5Q :: Dennis O’Hara invites you to ‘Picture Duluth’While he’s released a number of free eBooks over the years to showcase his photography, and authors have used his images numerous times, Duluth native Dennis O’Hara is finally putting out his first “official” book.
If you were to sum up Dennis O’Hara’s relationship with photography in one word, it would definitely be dedication. The Northern Images purveyor, a Denfeld alumnus, literally devotes his life to his craft (not to mention primo sleeping hours).
“The early morning and evening are the best light, so I kind of work things around that,” he told the Budgeteer last April. “... In July it’s 5 o’clock in the morning.”
Now, with the release of “Picture Duluth,” all of the world can see what O’Hara sees in the Northland. It’s not as if the photographer has been keeping his prints secret — he’s released a number of free eBooks over the years, and authors have often leaned on him for spectacular imagery — but “Picture Duluth” is his first “official” physical product.
To celebrate its release, we sent a few questions to the photographer:
Budgeteer: In the book’s preface you say “Picture Duluth” has more or less been in the works for 20 years. Is it actually your first “official” book of photography?
O’Hara: All of the previous books have been short eBooks covering single events or subjects and were free to download. I have also had my pictures published in other people’s books about the area, including (Tony Dierckins’) “Crossing the Canal.”
By “20 years in the making,” I refer to the 20 years that I have been active in nature photography. When I started 20 years ago, the Aerial Lift Bridge and other parts of Duluth were my main “subjects.”
Though I am frequently asked if I have books or told I should publish a book, my picture taking has never been with that goal in mind — but rather to share the scenery of this wonderful area that I feel blessed to live in.
Most of the images in the book were taken in recent years — or should I say retaken: I go back to the same places year after year and sometimes day after day, because there is always something else to capture. The light and weather is never the same and I never get tired of it.
However, there are a few images in the book that were taken 10 to 15 years ago.
I thought it was interesting you that your wife, Debby, has accompanied you on many of your shooting expeditions. Is she also a photographer — or does she just have the patience of a saint?

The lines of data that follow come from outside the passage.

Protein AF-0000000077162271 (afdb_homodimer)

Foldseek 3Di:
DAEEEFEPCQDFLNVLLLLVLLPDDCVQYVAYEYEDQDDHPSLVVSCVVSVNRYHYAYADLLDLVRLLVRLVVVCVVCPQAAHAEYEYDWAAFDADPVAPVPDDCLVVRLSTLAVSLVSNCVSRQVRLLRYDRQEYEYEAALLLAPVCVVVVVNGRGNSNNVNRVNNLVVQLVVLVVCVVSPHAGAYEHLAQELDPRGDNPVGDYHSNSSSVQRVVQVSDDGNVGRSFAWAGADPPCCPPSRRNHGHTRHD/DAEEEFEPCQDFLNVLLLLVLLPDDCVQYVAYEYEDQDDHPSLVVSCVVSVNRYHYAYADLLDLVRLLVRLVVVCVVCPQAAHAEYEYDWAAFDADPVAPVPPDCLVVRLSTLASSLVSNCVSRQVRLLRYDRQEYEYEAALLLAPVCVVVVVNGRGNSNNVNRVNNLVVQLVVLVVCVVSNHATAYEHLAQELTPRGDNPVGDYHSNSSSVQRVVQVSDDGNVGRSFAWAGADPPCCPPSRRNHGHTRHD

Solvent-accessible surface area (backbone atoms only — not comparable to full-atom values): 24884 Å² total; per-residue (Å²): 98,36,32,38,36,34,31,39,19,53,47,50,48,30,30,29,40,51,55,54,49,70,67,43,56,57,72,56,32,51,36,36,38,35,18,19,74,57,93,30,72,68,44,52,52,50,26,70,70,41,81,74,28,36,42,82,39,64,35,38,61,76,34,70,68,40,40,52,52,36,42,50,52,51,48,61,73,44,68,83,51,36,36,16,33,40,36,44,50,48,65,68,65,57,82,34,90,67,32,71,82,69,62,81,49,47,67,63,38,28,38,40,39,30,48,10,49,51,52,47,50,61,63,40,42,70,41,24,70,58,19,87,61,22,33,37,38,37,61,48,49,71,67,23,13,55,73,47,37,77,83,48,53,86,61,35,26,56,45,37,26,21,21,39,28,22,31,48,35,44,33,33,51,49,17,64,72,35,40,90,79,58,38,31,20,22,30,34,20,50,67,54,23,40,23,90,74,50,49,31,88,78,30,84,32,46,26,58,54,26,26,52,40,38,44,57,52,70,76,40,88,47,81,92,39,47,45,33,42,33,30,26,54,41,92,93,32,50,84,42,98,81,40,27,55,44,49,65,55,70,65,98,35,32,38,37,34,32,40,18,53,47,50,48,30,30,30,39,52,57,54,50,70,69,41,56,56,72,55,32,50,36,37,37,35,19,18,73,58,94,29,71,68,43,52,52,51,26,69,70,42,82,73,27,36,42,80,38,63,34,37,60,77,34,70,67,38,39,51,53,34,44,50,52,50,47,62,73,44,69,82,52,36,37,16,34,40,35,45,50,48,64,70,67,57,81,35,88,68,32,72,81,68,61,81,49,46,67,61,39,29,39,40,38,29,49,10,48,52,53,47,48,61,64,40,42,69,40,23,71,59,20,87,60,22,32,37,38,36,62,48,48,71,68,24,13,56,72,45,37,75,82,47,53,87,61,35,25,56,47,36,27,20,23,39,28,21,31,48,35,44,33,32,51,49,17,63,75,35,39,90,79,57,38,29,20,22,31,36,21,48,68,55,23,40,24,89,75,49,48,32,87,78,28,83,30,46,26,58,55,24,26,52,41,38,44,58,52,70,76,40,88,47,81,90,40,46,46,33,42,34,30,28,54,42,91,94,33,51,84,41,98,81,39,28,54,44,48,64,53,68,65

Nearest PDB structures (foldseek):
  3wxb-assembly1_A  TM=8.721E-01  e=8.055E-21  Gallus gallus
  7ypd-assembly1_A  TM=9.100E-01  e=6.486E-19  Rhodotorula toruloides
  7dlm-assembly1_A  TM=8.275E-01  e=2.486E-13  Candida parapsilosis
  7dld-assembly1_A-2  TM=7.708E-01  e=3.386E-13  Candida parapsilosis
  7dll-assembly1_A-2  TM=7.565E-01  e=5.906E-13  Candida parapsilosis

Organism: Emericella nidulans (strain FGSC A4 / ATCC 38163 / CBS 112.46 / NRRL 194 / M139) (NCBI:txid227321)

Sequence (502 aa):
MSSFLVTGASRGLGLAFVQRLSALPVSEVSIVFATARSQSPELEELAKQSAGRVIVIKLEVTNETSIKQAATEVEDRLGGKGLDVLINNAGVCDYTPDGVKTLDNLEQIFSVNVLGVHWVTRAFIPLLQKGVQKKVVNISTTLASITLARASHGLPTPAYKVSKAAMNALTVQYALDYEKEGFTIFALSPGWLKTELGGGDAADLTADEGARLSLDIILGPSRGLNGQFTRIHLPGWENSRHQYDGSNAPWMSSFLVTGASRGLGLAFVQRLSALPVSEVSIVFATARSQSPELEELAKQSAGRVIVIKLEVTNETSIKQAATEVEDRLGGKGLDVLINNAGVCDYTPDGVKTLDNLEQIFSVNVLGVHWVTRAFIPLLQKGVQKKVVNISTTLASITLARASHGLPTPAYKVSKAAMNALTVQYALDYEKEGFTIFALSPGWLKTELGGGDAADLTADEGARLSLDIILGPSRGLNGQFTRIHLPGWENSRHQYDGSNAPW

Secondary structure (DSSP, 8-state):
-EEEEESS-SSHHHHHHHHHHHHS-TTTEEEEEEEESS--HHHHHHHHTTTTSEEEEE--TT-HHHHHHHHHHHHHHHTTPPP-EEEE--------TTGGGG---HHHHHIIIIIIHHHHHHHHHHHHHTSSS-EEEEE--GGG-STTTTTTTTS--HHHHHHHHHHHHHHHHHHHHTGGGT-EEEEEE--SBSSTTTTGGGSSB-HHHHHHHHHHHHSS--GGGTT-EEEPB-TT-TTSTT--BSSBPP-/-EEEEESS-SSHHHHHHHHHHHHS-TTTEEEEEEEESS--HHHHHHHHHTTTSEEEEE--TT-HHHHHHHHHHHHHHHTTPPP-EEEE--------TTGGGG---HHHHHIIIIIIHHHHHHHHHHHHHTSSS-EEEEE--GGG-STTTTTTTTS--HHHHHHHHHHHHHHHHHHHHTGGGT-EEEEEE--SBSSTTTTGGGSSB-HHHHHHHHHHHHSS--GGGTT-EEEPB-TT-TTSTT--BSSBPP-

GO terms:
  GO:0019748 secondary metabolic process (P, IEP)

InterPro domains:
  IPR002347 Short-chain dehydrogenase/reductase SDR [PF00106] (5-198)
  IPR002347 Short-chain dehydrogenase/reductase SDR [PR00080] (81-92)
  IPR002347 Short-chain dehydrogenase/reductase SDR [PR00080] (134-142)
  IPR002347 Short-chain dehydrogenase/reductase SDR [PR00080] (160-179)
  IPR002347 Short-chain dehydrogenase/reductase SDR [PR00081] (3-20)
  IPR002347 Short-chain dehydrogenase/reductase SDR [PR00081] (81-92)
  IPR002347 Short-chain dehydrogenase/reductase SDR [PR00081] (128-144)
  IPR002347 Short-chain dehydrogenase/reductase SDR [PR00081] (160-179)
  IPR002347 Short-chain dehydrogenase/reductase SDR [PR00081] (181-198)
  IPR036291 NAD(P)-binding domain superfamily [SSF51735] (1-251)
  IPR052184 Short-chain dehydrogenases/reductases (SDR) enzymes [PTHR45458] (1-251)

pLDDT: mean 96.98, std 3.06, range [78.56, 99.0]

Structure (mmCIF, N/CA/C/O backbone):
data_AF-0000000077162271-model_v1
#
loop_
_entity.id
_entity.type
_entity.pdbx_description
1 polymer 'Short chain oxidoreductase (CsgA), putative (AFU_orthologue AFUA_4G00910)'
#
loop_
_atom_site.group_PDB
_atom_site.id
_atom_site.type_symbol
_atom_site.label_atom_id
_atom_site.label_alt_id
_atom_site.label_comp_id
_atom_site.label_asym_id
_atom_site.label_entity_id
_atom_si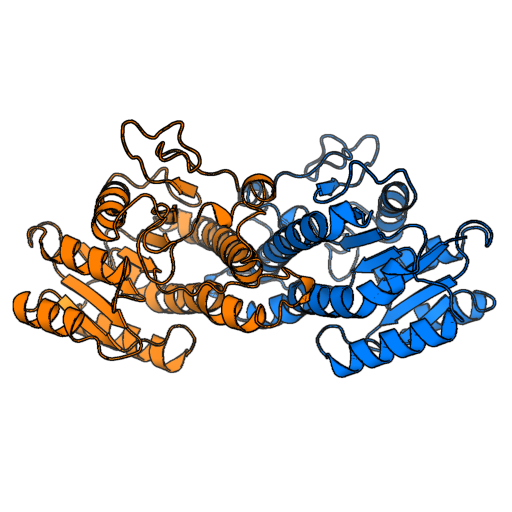te.label_seq_id
_atom_site.pdbx_PDB_ins_code
_atom_site.Cartn_x
_atom_site.Cartn_y
_atom_site.Cartn_z
_atom_site.occupancy
_atom_site.B_iso_or_equiv
_atom_site.auth_seq_id
_atom_site.auth_comp_id
_atom_site.auth_asym_id
_atom_site.auth_atom_id
_atom_site.pdbx_PDB_model_num
ATOM 1 N N . MET A 1 1 ? -5.637 -33.688 -10.344 1 91.38 1 MET A N 1
ATOM 2 C CA . MET A 1 1 ? -4.969 -32.969 -11.422 1 91.38 1 MET A CA 1
ATOM 3 C C . MET A 1 1 ? -5.309 -31.484 -11.375 1 91.38 1 MET A C 1
ATOM 5 O O . MET A 1 1 ? -6.48 -31.109 -11.391 1 91.38 1 MET A O 1
ATOM 9 N N . SER A 1 2 ? -4.172 -30.688 -11.172 1 97.12 2 SER A N 1
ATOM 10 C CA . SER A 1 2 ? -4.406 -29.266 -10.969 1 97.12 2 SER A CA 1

Debby isn’t a photographer, except [during] last year’s Tall Ships event, when I set up a camera for her because I couldn’t be in two places at once!
As to patience, neither of us are saints, but we’ve grown in that area in the 36 years we’ve been married.
Debby’s gotten used to me suddenly pulling off the road because I spotted a good photo op, or “rainbow chasing” to Enger Tower when I know a rainbow is likely. We have fun on our journeys, whether trekking around town or many miles away.
While she enjoys the parks and shoreline, and especially the trips up the shore, there is a distinct lack of interest for 5 a.m. sunrises and 20-below-zero temps!
I appreciated that you included some of Duluth’s historic residences in your book. Have you been shooting them for awhile, or was it a conscious choice to move beyond natural beauty?
I have always been intrigued by the historic lighthouses and bridges, but, when you start looking into the history of the area, the historic buildings and their stories make photographing them even more interesting. I have built up a portfolio of most of the historic buildings in town, but the historic homes have been a recent endeavor to add a rich part of Duluth’s heritage to the “Picture Duluth” book.
You captured an amazing array of seasons and moods in “Picture Duluth” — is there a certain time of the day or year you prefer shooting?
Each season has a life of its own; however, I work my photography more around weather and lighting conditions than anything else.
I do spend a fair amount of time during the twilight hours of morning and evening to capture the sun and moon rise and set. I really do enjoy winter though. I quite often make the comment “Who would ever want to leave this winter wonderland?” … and I mean it!
Finally, now that you’ve figuratively “written” the book on Duluth, do you think you’ll move beyond the Twin Ports for your next big project?
Since I am a native Duluthian, this book holds a special meaning, and I don’t have any big projects planned at the moment. If someone called me up to do a book about another area, I would be open to the prospect. Still, I love Duluth and the Lake Superior area and, if I can keep on photographing and sharing the natural beauty that God has placed here at the Head of the Lakes, I’ll be more than satisfied.
NEWS TO USE
Dennis O’Hara will celebrate the release of “Picture Duluth” from 7 to 9 p.m. May 14 at the Lake Superior Maritime Visitor Center in Canal Park. There will be an author presentation, book signing and refreshments. Traditional signings will follow at Barnes & Noble (May 15), the Bookstore at Fitger’s (June 5), Northern Lights Books & Gifts (June 12) and again at the maritime museum on June 26. Full details on these events at www.x-communication.org.